## [Work required]
Using the entries below, write out the line with "ATOM 28 C C", the line with "ATOM 81 N N", and every line in between, exactly as each is written.

Records provided section start

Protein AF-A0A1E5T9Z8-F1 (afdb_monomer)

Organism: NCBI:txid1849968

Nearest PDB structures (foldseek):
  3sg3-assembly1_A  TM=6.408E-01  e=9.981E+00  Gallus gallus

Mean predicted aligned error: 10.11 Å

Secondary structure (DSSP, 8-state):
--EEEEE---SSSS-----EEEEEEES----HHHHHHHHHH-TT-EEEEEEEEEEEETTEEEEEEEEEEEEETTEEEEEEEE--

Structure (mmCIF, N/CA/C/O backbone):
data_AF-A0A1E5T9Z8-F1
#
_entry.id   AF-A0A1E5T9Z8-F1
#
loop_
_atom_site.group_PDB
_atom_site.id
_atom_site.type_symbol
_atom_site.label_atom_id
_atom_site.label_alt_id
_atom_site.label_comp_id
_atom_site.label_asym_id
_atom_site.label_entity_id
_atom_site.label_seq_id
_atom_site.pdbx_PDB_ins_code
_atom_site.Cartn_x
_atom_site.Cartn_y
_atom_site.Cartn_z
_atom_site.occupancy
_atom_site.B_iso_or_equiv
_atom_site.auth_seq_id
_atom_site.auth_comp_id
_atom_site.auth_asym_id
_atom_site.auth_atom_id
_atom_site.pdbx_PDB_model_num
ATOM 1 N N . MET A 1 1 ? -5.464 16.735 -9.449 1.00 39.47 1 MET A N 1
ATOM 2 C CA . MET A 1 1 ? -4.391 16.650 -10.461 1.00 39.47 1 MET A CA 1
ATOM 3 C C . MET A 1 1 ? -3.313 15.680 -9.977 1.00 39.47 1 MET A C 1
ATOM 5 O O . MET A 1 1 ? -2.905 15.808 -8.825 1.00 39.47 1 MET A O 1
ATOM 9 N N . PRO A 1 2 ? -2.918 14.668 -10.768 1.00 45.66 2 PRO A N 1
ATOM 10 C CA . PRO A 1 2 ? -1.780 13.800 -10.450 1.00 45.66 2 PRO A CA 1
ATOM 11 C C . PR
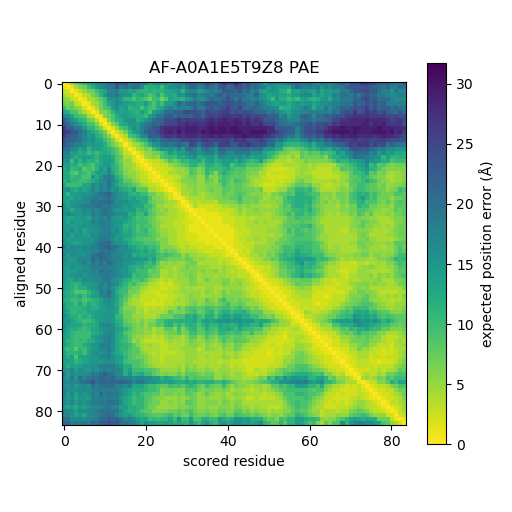O A 1 2 ? -0.470 14.603 -10.469 1.00 45.66 2 PRO A C 1
ATOM 13 O O . PRO A 1 2 ? -0.313 15.513 -11.277 1.00 45.66 2 PRO A O 1
ATOM 16 N N . HIS A 1 3 ? 0.450 14.300 -9.550 1.00 50.34 3 HIS A N 1
ATOM 17 C CA . HIS A 1 3 ? 1.726 15.006 -9.434 1.00 50.34 3 HIS A CA 1
ATOM 18 C C . HIS A 1 3 ? 2.848 14.071 -9.886 1.00 50.34 3 HIS A C 1
ATOM 20 O O . HIS A 1 3 ? 3.181 13.103 -9.197 1.00 50.34 3 HIS A O 1
ATOM 26 N N . PHE A 1 4 ? 3.405 14.352 -11.060 1.00 47.44 4 PHE A N 1
ATOM 27 C CA . PHE A 1 4 ? 4.499 13.597 -11.661 1.00 47.44 4 PHE A CA 1
ATOM 28 C C . PHE A 1 4 ? 5.808 14.333 -11.402 1.00 47.44 4 PHE A C 1
ATOM 30 O O . PHE A 1 4 ? 5.911 15.526 -11.677 1.00 47.44 4 PHE A O 1
ATOM 37 N N . ARG A 1 5 ? 6.810 13.642 -10.848 1.00 51.50 5 ARG A N 1
ATOM 38 C CA . ARG A 1 5 ? 8.128 14.237 -10.601 1.00 51.50 5 ARG A CA 1
ATOM 39 C C . ARG A 1 5 ? 9.202 13.374 -11.240 1.00 51.50 5 ARG A C 1
ATOM 41 O O . ARG A 1 5 ? 9.583 12.334 -10.700 1.00 51.50 5 ARG A O 1
ATOM 48 N N . LEU A 1 6 ? 9.691 13.835 -12.385 1.00 48.97 6 LEU A N 1
ATOM 49 C CA . LEU A 1 6 ? 10.870 13.286 -13.041 1.00 48.97 6 LEU A CA 1
ATOM 50 C C . LEU A 1 6 ? 12.114 13.788 -12.301 1.00 48.97 6 LEU A C 1
ATOM 52 O O . LEU A 1 6 ? 12.199 14.962 -11.941 1.00 48.97 6 LEU A O 1
ATOM 56 N N . LYS A 1 7 ? 13.057 12.888 -12.015 1.00 47.97 7 LYS A N 1
ATOM 57 C CA . LYS A 1 7 ? 14.385 13.266 -11.528 1.00 47.97 7 LYS A CA 1
ATOM 58 C C . LYS A 1 7 ? 15.377 13.034 -12.657 1.00 47.97 7 LYS A C 1
ATOM 60 O O . LYS A 1 7 ? 15.759 11.893 -12.909 1.00 47.97 7 LYS A O 1
ATOM 65 N N . THR A 1 8 ? 15.773 14.109 -13.320 1.00 47.25 8 THR A N 1
ATOM 66 C CA . THR A 1 8 ? 16.928 14.136 -14.218 1.00 47.25 8 THR A CA 1
ATOM 67 C C . THR A 1 8 ? 18.183 14.400 -13.377 1.00 47.25 8 THR A C 1
ATOM 69 O O . THR A 1 8 ? 18.123 15.130 -12.384 1.00 47.25 8 THR A O 1
ATOM 72 N N . LYS A 1 9 ? 19.319 13.768 -13.702 1.00 42.94 9 LYS A N 1
ATOM 73 C CA . LYS A 1 9 ? 20.617 14.285 -13.247 1.00 42.94 9 LYS A CA 1
ATOM 74 C C . LYS A 1 9 ? 20.992 15.380 -14.237 1.00 42.94 9 LYS A C 1
ATOM 76 O O . LYS A 1 9 ? 21.244 15.067 -15.393 1.00 42.94 9 LYS A O 1
ATOM 81 N N . SER A 1 10 ? 20.993 16.627 -13.786 1.00 46.78 10 SER A N 1
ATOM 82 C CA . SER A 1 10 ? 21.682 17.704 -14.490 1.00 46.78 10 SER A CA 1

Records provided section end

## [Finished exercise]
ATOM 28 C C . PHE A 1 4 ? 5.808 14.333 -11.402 1.00 47.44 4 PHE A C 1
ATOM 30 O O . PHE A 1 4 ? 5.911 15.526 -11.677 1.00 47.44 4 PHE A O 1
ATOM 37 N N . ARG A 1 5 ? 6.810 13.642 -10.848 1.00 51.50 5 ARG A N 1
ATOM 38 C CA . ARG A 1 5 ? 8.128 14.237 -10.601 1.00 51.50 5 ARG A CA 1
ATOM 39 C C . ARG A 1 5 ? 9.202 13.374 -11.240 1.00 51.50 5 ARG A C 1
ATOM 41 O O . ARG A 1 5 ? 9.583 12.334 -10.700 1.00 51.50 5 ARG A O 1
ATOM 48 N N . LEU A 1 6 ? 9.691 13.835 -12.385 1.00 48.97 6 LEU A N 1
ATOM 49 C CA . LEU A 1 6 ? 10.870 13.286 -13.041 1.00 48.97 6 LEU A CA 1
ATOM 50 C C . LEU A 1 6 ? 12.114 13.788 -12.301 1.00 48.97 6 LEU A C 1
ATOM 52 O O . LEU A 1 6 ? 12.199 14.962 -11.941 1.00 48.97 6 LEU A O 1
ATOM 56 N N . LYS A 1 7 ? 13.057 12.888 -12.015 1.00 47.97 7 LYS A N 1
ATOM 57 C CA . LYS A 1 7 ? 14.385 13.266 -11.528 1.00 47.97 7 LYS A CA 1
ATOM 58 C C . LYS A 1 7 ? 15.377 13.034 -12.657 1.00 47.97 7 LYS A C 1
ATOM 60 O O . LYS A 1 7 ? 15.759 11.893 -12.909 1.00 47.97 7 LYS A O 1
ATOM 65 N N . THR A 1 8 ? 15.773 14.109 -13.320 1.00 47.25 8 THR A N 1
ATOM 66 C CA . THR A 1 8 ? 16.928 14.136 -14.218 1.00 47.25 8 THR A CA 1
ATOM 67 C C . THR A 1 8 ? 18.183 14.400 -13.377 1.00 47.25 8 THR A C 1
ATOM 69 O O . THR A 1 8 ? 18.123 15.130 -12.384 1.00 47.25 8 THR A O 1
ATOM 72 N N . LYS A 1 9 ? 19.319 13.768 -13.702 1.00 42.94 9 LYS A N 1
ATOM 73 C CA . LYS A 1 9 ? 20.617 14.285 -13.247 1.00 42.94 9 LYS A CA 1
ATOM 74 C C . LYS A 1 9 ? 20.992 15.380 -14.237 1.00 42.94 9 LYS A C 1
ATOM 76 O O . LYS A 1 9 ? 21.244 15.067 -15.393 1.00 42.94 9 LYS A O 1
ATOM 81 N N . SER A 1 10 ? 20.993 16.627 -13.786 1.00 46.78 10 SER A N 1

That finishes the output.